Co-located with ManifoldNexus are the various servers that implement the visualization part of the sentient space. The SpaceServer allows occupants of the space to download a space definition file that is used to construct a model of the space. For VR users, this is a virtual model of the space that can be used remotely. For AR and MR users, only augmentations and interaction elements are instantiated so that the real space can be seen normally. The SpaceServer also houses downloadable asset bundles that contain augmentations that occupants have placed around the space. This is why it is referred to as a dynamic sentient space – as an occupant either physically or virtually enters the space, the relevant space model and augmentations are downloaded. Any changes that occupants make get merged back to the space definition and model repository to ensure that all occupants are synced with the space correctly. The SharingServer provides real-time transfer of pose and audio data. The Home Automation server provides a way for the space model to be linked with networked controls that physically exist in the space.

When everything is on a single LAN, things just work.
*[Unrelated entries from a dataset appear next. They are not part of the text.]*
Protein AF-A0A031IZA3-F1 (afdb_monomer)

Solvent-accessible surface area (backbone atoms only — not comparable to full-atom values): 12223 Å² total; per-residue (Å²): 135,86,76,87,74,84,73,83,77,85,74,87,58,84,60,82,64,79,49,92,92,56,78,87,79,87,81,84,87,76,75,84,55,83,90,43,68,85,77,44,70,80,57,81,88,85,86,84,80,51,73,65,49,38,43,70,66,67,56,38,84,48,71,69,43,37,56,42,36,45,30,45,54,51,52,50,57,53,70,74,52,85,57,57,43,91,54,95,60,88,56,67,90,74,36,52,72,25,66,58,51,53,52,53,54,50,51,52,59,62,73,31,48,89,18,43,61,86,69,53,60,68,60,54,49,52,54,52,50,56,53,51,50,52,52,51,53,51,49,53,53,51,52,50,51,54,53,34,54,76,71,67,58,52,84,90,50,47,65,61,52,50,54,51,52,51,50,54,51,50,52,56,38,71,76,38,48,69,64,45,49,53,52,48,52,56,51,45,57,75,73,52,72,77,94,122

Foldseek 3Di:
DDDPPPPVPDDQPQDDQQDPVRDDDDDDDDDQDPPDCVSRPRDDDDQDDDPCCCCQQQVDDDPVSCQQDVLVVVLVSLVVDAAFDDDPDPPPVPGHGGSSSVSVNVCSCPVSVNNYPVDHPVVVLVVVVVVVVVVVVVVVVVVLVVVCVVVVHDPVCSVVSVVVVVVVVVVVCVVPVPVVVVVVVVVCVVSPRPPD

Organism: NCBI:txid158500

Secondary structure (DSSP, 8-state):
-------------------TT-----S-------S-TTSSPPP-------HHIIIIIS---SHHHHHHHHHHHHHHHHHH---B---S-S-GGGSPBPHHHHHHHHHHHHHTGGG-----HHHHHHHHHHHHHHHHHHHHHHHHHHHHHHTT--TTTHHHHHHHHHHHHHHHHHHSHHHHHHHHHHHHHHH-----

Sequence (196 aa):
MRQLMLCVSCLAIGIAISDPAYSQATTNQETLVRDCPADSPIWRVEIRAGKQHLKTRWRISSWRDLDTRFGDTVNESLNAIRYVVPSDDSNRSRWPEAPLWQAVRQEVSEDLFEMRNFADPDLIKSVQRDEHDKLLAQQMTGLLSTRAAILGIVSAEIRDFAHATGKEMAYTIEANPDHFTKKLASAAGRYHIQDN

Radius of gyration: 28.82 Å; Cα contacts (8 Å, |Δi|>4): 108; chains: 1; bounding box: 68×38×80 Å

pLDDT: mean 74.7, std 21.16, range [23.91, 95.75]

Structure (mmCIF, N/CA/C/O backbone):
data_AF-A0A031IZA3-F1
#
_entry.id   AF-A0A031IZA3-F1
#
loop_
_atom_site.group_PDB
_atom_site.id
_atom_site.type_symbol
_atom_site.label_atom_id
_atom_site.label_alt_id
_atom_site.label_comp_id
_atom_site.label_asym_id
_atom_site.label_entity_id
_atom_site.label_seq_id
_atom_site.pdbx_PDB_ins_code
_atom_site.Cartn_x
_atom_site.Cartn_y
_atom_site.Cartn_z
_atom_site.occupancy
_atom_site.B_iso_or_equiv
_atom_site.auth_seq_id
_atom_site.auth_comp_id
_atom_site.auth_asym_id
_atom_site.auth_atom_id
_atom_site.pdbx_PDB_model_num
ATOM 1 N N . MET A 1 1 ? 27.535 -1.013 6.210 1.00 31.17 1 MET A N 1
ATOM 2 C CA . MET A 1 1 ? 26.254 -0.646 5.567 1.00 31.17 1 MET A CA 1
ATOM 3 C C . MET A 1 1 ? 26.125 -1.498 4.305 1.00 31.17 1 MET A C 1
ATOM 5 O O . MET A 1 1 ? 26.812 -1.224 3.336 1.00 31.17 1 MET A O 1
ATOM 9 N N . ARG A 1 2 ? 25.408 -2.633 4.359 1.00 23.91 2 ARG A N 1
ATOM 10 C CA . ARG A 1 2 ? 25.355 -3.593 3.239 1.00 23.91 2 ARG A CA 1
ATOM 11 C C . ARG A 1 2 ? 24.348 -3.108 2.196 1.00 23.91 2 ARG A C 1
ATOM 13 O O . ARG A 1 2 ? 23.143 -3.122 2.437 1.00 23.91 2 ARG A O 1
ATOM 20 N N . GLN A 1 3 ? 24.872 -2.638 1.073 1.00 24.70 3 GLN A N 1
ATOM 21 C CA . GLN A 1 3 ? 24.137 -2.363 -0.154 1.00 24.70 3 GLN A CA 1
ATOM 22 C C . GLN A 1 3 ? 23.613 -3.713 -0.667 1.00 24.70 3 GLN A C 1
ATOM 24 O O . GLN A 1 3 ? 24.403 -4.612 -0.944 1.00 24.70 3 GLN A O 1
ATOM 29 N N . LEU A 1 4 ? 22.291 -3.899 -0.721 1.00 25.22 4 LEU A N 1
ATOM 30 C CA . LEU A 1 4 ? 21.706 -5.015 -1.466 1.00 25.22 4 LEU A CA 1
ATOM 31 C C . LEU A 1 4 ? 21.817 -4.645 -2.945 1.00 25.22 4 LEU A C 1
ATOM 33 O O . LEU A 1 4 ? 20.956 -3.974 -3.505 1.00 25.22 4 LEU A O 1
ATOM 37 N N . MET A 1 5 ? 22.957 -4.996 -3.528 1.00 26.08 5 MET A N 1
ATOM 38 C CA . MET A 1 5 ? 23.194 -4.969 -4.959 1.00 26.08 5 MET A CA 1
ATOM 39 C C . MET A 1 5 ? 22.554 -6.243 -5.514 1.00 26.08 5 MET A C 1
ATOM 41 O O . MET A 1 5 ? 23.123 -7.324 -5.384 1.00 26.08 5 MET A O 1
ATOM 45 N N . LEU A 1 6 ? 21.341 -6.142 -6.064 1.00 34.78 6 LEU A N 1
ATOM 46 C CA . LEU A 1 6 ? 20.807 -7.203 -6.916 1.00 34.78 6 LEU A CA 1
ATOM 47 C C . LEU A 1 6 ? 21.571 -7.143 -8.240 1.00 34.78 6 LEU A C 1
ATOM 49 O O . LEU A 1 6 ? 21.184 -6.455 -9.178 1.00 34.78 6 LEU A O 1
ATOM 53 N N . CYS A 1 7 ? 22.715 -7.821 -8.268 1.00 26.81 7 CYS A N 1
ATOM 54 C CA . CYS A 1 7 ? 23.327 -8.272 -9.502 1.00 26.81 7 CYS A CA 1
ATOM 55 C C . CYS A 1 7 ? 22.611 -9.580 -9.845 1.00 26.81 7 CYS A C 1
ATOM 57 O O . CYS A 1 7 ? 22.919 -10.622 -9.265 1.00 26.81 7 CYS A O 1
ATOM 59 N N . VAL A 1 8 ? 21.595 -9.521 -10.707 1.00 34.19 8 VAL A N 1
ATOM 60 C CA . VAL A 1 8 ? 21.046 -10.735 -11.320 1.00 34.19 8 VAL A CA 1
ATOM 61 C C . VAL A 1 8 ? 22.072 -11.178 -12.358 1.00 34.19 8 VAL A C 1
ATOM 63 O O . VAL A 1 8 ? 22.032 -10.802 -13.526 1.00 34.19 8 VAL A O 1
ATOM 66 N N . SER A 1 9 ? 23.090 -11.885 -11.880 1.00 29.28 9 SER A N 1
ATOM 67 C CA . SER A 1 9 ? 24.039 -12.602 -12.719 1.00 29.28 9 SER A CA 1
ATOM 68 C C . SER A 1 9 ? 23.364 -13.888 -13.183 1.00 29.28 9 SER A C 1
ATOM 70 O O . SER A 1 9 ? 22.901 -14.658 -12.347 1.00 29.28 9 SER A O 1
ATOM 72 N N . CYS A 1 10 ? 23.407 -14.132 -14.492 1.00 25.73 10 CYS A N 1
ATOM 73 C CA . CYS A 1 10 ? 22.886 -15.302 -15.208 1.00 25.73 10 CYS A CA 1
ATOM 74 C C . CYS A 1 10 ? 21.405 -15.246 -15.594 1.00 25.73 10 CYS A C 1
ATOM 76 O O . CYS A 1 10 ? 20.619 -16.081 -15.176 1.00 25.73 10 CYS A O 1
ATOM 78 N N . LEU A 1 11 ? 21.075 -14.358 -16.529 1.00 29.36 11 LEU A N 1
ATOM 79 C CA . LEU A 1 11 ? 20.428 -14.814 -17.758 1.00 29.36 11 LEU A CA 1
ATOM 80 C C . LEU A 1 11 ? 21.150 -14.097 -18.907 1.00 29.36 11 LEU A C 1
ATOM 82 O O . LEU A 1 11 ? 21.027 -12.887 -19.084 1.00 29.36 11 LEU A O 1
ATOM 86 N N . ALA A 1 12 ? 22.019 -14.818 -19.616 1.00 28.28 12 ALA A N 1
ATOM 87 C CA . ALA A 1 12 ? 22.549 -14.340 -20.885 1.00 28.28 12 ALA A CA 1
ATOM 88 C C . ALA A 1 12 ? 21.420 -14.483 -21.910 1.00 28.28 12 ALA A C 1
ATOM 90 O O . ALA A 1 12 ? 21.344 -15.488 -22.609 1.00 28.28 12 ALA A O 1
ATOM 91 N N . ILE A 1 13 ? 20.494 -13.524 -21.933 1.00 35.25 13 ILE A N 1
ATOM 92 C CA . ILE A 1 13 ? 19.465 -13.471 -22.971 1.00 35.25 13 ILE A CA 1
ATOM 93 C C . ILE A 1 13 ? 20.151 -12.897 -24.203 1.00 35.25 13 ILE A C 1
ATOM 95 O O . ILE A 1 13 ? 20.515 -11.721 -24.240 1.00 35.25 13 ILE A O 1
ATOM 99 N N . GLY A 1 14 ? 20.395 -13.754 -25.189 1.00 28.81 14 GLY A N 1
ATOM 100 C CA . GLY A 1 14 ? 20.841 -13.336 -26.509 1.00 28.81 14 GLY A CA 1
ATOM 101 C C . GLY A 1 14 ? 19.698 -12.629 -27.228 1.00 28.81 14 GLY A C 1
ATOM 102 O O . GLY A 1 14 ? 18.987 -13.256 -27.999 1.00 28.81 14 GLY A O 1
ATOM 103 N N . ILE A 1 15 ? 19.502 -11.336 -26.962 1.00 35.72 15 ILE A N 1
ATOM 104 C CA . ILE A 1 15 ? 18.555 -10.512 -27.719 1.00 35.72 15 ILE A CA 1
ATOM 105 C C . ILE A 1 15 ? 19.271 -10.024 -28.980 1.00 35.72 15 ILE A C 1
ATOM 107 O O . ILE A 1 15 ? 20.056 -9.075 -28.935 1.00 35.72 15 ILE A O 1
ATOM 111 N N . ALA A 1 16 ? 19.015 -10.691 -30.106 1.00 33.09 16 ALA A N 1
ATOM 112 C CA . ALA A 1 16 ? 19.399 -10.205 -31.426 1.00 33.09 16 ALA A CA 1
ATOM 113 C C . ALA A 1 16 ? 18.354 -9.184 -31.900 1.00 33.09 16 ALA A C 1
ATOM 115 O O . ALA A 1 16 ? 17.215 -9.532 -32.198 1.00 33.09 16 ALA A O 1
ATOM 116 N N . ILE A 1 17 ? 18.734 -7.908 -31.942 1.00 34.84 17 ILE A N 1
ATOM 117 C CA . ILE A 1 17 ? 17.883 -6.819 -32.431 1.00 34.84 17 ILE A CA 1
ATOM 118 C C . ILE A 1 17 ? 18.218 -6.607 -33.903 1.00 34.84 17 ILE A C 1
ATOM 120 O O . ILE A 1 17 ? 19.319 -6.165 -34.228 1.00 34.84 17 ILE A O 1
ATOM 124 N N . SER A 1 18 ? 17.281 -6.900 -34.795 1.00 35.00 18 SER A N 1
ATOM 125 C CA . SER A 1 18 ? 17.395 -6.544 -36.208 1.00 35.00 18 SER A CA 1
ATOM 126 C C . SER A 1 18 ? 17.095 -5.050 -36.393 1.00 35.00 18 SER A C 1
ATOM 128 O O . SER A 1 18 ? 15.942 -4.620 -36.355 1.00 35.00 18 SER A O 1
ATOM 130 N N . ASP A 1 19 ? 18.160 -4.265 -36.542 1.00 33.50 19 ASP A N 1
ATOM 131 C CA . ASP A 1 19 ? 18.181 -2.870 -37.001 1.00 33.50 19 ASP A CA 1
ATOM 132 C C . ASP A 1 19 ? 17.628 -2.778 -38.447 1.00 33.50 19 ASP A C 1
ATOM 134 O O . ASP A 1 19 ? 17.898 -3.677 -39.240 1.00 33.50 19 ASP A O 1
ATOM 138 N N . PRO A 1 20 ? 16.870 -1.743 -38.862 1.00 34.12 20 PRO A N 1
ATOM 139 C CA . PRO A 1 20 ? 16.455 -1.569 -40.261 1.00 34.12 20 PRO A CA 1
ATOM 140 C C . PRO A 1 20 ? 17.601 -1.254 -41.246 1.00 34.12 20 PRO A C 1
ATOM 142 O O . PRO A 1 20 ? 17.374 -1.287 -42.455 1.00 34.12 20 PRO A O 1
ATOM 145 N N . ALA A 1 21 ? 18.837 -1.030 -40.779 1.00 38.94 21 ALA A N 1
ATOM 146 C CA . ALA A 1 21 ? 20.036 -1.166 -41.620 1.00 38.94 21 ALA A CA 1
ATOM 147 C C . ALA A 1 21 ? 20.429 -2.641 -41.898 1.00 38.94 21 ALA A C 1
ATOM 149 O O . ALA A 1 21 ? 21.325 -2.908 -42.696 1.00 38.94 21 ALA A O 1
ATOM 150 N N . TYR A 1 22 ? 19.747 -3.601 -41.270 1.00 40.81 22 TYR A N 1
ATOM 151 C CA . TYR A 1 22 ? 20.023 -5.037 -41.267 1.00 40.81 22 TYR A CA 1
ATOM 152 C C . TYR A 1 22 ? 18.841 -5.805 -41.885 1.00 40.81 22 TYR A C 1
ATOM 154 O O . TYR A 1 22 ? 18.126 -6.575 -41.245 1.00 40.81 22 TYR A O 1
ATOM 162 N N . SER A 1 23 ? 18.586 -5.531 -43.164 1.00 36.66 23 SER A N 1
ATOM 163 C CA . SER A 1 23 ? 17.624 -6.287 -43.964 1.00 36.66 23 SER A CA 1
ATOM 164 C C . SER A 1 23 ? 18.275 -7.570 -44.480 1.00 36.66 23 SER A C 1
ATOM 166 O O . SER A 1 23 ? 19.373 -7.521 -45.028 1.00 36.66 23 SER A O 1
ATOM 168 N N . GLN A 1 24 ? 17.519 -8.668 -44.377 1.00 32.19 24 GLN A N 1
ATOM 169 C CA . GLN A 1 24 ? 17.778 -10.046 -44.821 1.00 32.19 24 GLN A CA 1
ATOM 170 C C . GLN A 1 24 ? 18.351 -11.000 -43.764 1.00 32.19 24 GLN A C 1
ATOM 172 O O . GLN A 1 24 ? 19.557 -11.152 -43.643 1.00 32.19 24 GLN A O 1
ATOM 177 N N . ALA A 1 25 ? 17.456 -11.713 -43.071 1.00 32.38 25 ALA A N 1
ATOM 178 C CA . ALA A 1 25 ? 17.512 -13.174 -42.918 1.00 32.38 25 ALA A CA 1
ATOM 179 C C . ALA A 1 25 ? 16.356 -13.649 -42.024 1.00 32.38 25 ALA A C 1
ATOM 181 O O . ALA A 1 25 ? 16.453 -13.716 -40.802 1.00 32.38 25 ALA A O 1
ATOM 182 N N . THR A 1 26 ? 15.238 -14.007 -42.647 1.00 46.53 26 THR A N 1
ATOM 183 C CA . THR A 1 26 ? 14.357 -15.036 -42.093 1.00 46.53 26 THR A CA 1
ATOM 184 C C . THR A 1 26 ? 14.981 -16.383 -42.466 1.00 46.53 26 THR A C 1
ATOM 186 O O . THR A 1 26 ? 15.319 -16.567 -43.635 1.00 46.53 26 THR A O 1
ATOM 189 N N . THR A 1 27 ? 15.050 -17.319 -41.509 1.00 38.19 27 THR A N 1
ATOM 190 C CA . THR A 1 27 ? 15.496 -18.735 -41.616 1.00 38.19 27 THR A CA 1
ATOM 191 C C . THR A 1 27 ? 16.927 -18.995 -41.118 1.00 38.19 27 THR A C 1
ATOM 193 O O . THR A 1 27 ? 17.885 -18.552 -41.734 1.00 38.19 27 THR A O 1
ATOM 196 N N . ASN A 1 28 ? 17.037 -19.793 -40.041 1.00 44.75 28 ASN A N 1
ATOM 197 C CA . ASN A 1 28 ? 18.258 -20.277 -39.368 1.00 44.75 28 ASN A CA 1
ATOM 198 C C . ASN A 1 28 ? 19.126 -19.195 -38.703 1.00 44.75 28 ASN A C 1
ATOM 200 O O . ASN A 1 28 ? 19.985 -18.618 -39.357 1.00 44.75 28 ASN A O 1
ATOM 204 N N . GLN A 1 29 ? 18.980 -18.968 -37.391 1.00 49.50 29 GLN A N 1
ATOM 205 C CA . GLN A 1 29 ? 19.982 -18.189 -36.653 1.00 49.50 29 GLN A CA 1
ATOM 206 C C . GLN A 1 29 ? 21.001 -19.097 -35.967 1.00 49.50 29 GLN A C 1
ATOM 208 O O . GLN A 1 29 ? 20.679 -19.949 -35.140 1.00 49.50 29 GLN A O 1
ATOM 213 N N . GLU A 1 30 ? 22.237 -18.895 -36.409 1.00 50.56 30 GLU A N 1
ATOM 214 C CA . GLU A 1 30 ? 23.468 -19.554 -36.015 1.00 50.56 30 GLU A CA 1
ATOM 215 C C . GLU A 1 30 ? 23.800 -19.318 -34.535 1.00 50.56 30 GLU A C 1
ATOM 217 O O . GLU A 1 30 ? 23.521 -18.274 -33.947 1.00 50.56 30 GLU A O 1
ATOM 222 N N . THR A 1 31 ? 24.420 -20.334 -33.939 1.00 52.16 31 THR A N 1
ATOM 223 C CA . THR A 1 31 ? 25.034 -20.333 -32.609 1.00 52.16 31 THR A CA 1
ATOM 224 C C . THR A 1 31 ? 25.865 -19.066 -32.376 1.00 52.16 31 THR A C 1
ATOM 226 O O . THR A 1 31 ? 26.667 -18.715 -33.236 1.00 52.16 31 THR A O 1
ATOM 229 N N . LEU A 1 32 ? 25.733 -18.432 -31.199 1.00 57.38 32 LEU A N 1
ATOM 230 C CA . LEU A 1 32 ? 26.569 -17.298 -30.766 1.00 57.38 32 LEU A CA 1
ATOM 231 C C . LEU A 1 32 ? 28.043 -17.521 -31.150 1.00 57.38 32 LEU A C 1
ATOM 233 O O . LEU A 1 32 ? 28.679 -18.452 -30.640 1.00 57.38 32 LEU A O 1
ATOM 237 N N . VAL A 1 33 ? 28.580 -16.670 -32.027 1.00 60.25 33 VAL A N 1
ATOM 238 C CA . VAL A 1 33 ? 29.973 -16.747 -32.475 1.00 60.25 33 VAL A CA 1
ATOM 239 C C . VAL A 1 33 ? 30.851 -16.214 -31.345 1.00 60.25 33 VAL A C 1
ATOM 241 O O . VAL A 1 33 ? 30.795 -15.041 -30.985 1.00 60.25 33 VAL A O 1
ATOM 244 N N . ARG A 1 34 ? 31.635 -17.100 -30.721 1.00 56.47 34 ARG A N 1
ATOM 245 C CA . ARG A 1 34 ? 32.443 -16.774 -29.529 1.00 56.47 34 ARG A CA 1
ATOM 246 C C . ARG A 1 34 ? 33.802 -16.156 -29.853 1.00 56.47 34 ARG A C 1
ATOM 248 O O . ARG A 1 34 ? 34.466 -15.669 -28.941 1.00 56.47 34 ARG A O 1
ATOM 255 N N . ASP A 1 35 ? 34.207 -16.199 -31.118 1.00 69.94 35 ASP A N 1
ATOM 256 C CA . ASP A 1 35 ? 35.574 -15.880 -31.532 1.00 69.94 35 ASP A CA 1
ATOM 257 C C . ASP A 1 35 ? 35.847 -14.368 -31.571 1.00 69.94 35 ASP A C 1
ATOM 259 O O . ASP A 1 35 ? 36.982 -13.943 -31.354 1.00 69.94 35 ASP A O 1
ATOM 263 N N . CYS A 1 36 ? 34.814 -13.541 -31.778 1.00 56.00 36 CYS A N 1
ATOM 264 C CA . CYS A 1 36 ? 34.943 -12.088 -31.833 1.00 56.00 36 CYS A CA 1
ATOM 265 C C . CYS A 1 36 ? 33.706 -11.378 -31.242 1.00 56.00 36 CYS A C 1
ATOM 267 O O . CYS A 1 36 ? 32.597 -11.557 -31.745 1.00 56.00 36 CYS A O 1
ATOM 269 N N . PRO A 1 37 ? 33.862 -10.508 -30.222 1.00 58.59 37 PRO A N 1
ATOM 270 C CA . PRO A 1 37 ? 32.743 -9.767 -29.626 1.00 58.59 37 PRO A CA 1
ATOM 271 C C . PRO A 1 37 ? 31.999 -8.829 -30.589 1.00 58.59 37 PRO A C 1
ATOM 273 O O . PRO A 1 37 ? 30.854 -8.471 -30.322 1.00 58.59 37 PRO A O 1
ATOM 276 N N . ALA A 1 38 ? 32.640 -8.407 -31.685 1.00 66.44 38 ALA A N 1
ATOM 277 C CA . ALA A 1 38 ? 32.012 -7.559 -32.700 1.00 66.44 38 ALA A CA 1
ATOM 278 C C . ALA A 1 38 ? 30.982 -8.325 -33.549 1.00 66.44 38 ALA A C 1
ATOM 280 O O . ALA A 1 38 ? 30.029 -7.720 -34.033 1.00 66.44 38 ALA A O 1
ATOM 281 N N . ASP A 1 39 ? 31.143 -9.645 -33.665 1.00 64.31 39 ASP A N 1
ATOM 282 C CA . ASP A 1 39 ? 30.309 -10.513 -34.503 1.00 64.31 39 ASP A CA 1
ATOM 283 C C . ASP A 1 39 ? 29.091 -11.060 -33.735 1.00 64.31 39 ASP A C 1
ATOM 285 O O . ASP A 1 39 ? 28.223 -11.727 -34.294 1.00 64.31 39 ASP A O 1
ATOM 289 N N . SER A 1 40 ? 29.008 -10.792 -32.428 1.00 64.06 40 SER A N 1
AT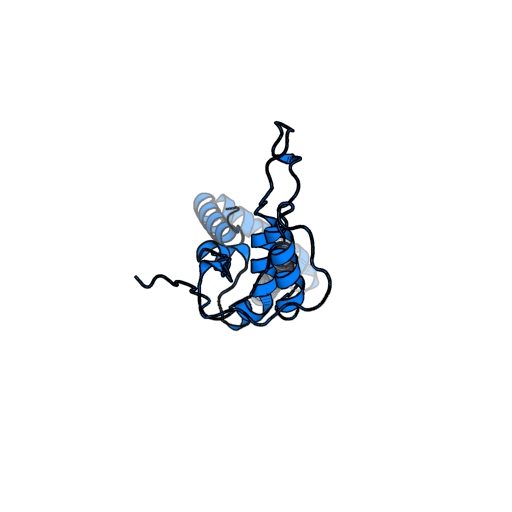OM 290 C CA . SER A 1 40 ? 27.880 -11.164 -31.568 1.00 64.06 40 SER A CA 1
ATOM 291 C C . SER A 1 40 ? 27.777 -10.195 -30.382 1.00 64.06 40 SER A C 1
ATOM 293 O O . SER A 1 40 ? 28.226 -10.515 -29.276 1.00 64.06 40 SER A O 1
ATOM 295 N N . PRO A 1 41 ? 27.204 -8.990 -30.578 1.00 67.19 41 PRO A N 1
ATOM 296 C CA . PRO A 1 41 ? 27.035 -8.039 -29.490 1.00 67.19 41 PRO A CA 1
ATOM 297 C C . PRO A 1 41 ? 26.061 -8.599 -28.446 1.00 67.19 41 PRO A C 1
ATOM 299 O O . PRO A 1 41 ? 24.893 -8.861 -28.731 1.00 67.19 41 PRO A O 1
ATOM 302 N N . ILE A 1 42 ? 26.544 -8.773 -27.213 1.00 72.62 42 ILE A N 1
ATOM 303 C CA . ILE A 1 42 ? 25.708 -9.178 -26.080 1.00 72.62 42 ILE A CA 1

New occupants of a space auto-discover sentient spaces available on that LAN and, via a GUI on the generic viewer app, can select the appropriate space. Normally there would be just one space but the system allows for multiple spaces on a single LAN if required. The issue then is how to connect VR users at remote locations. As shown in the diagram, ManifoldNexus has to ability to use secure tunnels between regions. This does require that one of the gateway routers has a port forwarding entry configured but otherwise requires no configuration other than security. There can be several remote spaces if necessary and a tunnel can support more than one sentient space. Once the Manifold infrastructure is established, integration is total in that auto-discovery and message switching all behave for remote occupants in exactly the same way as local occupants. What is also nice is that multicast services can be replicated for remote users in the remote LAN so data never has to be sent more than once on the tunnel itself. This optimization is implemented automatically within ManifoldNexus.

Dynamic sentient spaces (where a standard viewer is customized for each space by the servers) is now basically working on the five platforms (Windows desktop, macOS, Windows Mixed Reality, Android and iOS). Persistent ad-hoc augmentations using downloadable assets is the next step in this process. Probably I am going to start with the virtual sticky note – this is where an occupant can leave a persistent message for other occupants. This requires a lot of the general functionality of persistent dynamic augmentations and is actually kind of useful for change!

rt-xr sentient space visualization now on iOS!

I have to admit, I am in a state of shock right now. For some reason today I decided to try to get the rt-xr Viewer software working on iOS. After all, it worked fine on Windows desktop, UWP (Windows MR), macOS and Android so why not? However, I expected endless trouble with the Manifold library but, as it turned out, getting it to work on iOS was trivial. I guess Unity and .NET magic came together so I didn’t have to do too much work once again. In fact, the hardest part was working out how to sort out microphone permission and that wasn’t too hard – this thread certainly helped with that. Avatar pose sharing, audio sharing, proxy objects, video and sensor feeds all work perfectly.

The nice thing now is that most (if not all) of the further development is intrinsically multi-platform.